*Task to complete*
Transcribe exactly, and without pictures, the lines from the one that contains "ATOM 120 C C" through the last line of the material.

*Records*
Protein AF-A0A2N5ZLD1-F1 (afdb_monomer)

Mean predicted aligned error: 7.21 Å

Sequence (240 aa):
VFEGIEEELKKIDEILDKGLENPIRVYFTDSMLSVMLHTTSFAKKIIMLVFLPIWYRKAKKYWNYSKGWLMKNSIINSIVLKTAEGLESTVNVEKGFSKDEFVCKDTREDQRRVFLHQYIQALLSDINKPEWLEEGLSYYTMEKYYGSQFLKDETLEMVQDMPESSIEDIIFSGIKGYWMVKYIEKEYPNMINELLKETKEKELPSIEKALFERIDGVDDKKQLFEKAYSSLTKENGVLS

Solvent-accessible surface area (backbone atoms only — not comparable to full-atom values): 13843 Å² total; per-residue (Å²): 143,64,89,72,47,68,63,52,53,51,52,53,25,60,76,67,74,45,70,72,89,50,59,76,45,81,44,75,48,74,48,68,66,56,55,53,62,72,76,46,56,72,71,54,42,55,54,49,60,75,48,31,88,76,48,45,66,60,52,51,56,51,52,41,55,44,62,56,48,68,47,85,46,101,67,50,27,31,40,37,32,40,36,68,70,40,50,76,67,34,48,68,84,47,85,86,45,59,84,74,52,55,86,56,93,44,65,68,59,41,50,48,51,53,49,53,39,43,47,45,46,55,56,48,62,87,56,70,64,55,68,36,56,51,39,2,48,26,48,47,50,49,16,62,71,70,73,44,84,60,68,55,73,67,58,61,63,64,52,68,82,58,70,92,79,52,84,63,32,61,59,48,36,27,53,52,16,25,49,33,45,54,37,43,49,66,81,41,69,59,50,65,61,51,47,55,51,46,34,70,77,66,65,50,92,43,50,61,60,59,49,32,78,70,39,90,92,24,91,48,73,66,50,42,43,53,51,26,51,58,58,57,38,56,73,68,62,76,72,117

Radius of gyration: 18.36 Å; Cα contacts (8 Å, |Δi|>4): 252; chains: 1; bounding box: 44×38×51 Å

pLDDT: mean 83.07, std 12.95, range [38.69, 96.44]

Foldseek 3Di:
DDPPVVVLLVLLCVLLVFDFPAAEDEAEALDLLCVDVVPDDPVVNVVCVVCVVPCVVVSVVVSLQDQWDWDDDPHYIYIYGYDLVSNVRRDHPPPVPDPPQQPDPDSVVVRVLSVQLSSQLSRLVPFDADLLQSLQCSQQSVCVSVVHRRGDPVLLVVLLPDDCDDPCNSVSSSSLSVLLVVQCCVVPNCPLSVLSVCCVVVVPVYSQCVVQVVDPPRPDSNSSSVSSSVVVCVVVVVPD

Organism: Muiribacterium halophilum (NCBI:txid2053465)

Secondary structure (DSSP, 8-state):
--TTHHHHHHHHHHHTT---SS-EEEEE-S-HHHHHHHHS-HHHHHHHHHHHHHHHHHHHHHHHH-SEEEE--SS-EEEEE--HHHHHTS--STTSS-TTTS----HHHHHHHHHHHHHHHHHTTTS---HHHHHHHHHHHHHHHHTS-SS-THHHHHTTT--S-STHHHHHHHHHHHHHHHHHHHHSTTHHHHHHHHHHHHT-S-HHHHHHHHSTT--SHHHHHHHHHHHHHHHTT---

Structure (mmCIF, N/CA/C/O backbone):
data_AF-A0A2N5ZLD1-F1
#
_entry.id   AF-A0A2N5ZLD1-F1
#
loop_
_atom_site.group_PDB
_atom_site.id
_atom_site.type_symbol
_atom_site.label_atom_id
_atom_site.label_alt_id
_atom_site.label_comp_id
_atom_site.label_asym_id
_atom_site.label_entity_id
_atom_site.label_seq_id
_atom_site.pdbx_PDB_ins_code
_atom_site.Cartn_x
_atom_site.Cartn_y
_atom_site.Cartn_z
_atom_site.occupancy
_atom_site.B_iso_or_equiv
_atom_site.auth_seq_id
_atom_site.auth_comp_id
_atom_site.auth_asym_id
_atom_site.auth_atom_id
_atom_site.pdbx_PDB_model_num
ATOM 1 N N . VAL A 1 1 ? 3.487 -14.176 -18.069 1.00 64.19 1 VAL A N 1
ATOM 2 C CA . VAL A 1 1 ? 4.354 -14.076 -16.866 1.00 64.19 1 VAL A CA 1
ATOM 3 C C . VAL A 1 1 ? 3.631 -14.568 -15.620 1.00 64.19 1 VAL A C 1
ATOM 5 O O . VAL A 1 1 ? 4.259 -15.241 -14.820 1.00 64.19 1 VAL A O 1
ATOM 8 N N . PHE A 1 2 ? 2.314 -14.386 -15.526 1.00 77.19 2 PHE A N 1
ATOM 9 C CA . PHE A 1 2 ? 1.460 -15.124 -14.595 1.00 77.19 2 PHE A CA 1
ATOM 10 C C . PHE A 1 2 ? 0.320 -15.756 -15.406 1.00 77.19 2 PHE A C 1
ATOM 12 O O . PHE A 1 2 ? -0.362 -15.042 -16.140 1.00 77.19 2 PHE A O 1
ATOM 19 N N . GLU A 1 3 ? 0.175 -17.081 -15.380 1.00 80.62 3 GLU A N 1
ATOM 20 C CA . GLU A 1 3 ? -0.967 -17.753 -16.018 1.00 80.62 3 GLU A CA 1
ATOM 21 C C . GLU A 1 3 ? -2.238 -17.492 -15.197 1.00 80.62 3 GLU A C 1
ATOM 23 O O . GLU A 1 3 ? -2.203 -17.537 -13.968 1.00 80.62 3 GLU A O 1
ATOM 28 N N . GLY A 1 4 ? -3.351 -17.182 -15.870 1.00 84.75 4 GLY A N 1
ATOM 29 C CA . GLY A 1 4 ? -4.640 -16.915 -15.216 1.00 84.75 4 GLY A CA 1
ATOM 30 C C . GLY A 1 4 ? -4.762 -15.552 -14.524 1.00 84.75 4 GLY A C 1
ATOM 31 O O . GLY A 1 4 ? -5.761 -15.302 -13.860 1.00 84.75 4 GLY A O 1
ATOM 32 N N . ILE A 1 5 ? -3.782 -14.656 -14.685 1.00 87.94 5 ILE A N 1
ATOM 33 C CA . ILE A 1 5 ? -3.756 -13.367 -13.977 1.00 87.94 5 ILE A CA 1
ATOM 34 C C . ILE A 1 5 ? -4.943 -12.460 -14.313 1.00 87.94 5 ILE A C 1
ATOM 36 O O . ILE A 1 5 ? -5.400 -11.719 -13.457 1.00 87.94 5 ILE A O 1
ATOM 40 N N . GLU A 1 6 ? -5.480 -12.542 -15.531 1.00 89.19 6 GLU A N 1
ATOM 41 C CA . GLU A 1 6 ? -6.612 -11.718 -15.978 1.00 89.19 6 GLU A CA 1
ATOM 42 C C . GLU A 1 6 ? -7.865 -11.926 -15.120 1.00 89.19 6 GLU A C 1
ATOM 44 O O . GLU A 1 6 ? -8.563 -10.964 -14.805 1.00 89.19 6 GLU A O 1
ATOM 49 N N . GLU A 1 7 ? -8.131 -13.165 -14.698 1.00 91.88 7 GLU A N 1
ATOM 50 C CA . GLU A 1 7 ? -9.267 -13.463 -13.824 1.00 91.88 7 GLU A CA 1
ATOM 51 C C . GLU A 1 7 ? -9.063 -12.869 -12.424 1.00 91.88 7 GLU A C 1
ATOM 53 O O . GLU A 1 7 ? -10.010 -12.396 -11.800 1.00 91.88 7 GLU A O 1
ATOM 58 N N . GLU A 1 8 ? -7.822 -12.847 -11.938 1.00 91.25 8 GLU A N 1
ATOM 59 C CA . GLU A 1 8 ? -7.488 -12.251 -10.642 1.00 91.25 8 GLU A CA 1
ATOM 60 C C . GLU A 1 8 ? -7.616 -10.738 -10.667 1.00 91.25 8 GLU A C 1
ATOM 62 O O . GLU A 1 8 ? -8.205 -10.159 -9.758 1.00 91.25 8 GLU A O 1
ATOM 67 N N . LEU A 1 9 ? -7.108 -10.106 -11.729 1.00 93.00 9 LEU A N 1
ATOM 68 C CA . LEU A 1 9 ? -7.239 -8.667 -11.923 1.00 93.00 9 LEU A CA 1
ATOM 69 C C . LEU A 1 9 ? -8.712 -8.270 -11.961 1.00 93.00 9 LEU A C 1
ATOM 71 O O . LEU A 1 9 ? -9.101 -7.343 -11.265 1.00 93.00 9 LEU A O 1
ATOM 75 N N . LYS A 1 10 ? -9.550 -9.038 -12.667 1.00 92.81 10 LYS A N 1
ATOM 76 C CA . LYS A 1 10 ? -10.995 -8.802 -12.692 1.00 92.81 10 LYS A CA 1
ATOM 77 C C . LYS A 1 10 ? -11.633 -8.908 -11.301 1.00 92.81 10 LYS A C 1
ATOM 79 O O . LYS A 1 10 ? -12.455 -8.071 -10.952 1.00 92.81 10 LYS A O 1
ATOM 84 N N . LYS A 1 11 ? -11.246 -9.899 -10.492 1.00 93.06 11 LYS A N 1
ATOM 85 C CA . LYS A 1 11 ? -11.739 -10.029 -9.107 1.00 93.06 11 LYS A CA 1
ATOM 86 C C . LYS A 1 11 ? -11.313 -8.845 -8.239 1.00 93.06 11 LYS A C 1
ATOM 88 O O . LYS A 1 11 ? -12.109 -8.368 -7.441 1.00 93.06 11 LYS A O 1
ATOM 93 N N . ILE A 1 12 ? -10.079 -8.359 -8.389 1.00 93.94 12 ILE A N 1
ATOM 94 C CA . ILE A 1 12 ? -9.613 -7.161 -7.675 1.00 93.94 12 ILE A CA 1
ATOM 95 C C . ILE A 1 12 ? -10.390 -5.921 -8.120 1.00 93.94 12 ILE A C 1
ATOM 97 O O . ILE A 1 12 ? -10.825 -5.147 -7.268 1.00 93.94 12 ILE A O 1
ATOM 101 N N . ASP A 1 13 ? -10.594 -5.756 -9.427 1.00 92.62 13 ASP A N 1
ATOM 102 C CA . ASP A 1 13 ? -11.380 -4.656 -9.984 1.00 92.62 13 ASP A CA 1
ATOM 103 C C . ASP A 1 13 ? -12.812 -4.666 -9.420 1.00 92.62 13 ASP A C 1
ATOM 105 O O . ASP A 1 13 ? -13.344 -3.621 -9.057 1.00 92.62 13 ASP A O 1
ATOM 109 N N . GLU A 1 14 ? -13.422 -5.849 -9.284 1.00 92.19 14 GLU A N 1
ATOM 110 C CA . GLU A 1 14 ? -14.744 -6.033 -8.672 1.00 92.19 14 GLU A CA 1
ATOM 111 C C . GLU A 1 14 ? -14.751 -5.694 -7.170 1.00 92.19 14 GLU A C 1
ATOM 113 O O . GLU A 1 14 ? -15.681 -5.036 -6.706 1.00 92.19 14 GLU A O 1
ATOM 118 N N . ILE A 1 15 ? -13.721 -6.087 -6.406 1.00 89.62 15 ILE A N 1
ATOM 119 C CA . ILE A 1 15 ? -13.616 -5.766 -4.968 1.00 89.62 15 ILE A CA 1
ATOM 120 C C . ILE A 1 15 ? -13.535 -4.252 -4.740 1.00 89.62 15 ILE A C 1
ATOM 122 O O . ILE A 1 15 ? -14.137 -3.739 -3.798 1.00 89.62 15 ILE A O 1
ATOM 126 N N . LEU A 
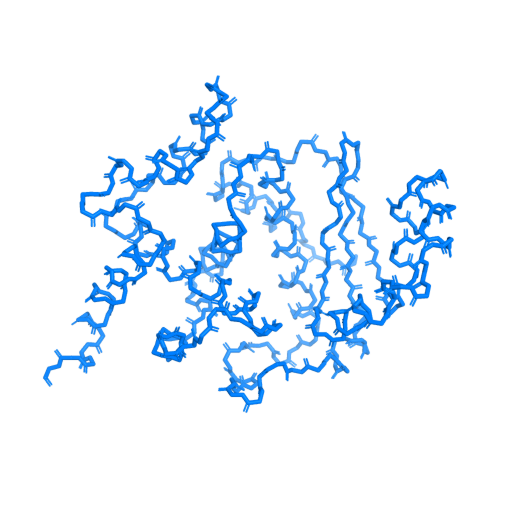1 16 ? -12.788 -3.545 -5.590 1.00 87.25 16 LEU A N 1
ATOM 127 C CA . LEU A 1 16 ? -12.604 -2.095 -5.493 1.00 87.25 16 LEU A CA 1
ATOM 128 C C . LEU A 1 16 ? -13.654 -1.291 -6.268 1.00 87.25 16 LEU A C 1
ATOM 130 O O . LEU A 1 16 ? -13.612 -0.061 -6.224 1.00 87.25 16 LEU A O 1
ATOM 134 N N . ASP A 1 17 ? -14.564 -1.965 -6.977 1.00 88.69 17 ASP A N 1
ATOM 135 C CA . ASP A 1 17 ? -15.517 -1.361 -7.916 1.00 88.69 17 ASP A CA 1
ATOM 136 C C . ASP A 1 17 ? -14.824 -0.361 -8.864 1.00 88.69 17 ASP A C 1
ATOM 138 O O . ASP A 1 17 ? -15.244 0.787 -9.046 1.00 88.69 17 ASP A O 1
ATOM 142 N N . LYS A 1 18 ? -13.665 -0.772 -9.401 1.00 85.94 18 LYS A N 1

*Response to this task*
ATOM 120 C C . ILE A 1 15 ? -13.535 -4.252 -4.740 1.00 89.62 15 ILE A C 1
ATOM 122 O O . ILE A 1 15 ? -14.137 -3.739 -3.798 1.00 89.62 15 ILE A O 1
ATOM 126 N N . LEU A 
1 16 ? -12.788 -3.545 -5.590 1.00 87.25 16 LEU A N 1
ATOM 127 C CA . LEU A 1 16 ? -12.604 -2.095 -5.493 1.00 87.25 16 LEU A CA 1
ATOM 128 C C . LEU A 1 16 ? -13.654 -1.291 -6.268 1.00 87.25 16 LEU A C 1
ATOM 130 O O . LEU A 1 16 ? -13.612 -0.061 -6.224 1.00 87.25 16 LEU A O 1
ATOM 134 N N . ASP A 1 17 ? -14.564 -1.965 -6.977 1.00 88.69 17 ASP A N 1
ATOM 135 C CA . ASP A 1 17 ? -15.517 -1.361 -7.916 1.00 88.69 17 ASP A CA 1
ATOM 136 C C . ASP A 1 17 ? -14.824 -0.361 -8.864 1.00 88.69 17 ASP A C 1
ATOM 138 O O . ASP A 1 17 ? -15.244 0.787 -9.046 1.00 88.69 17 ASP A O 1
ATOM 142 N N . LYS A 1 18 ? -13.665 -0.772 -9.401 1.00 85.94 18 LYS A N 1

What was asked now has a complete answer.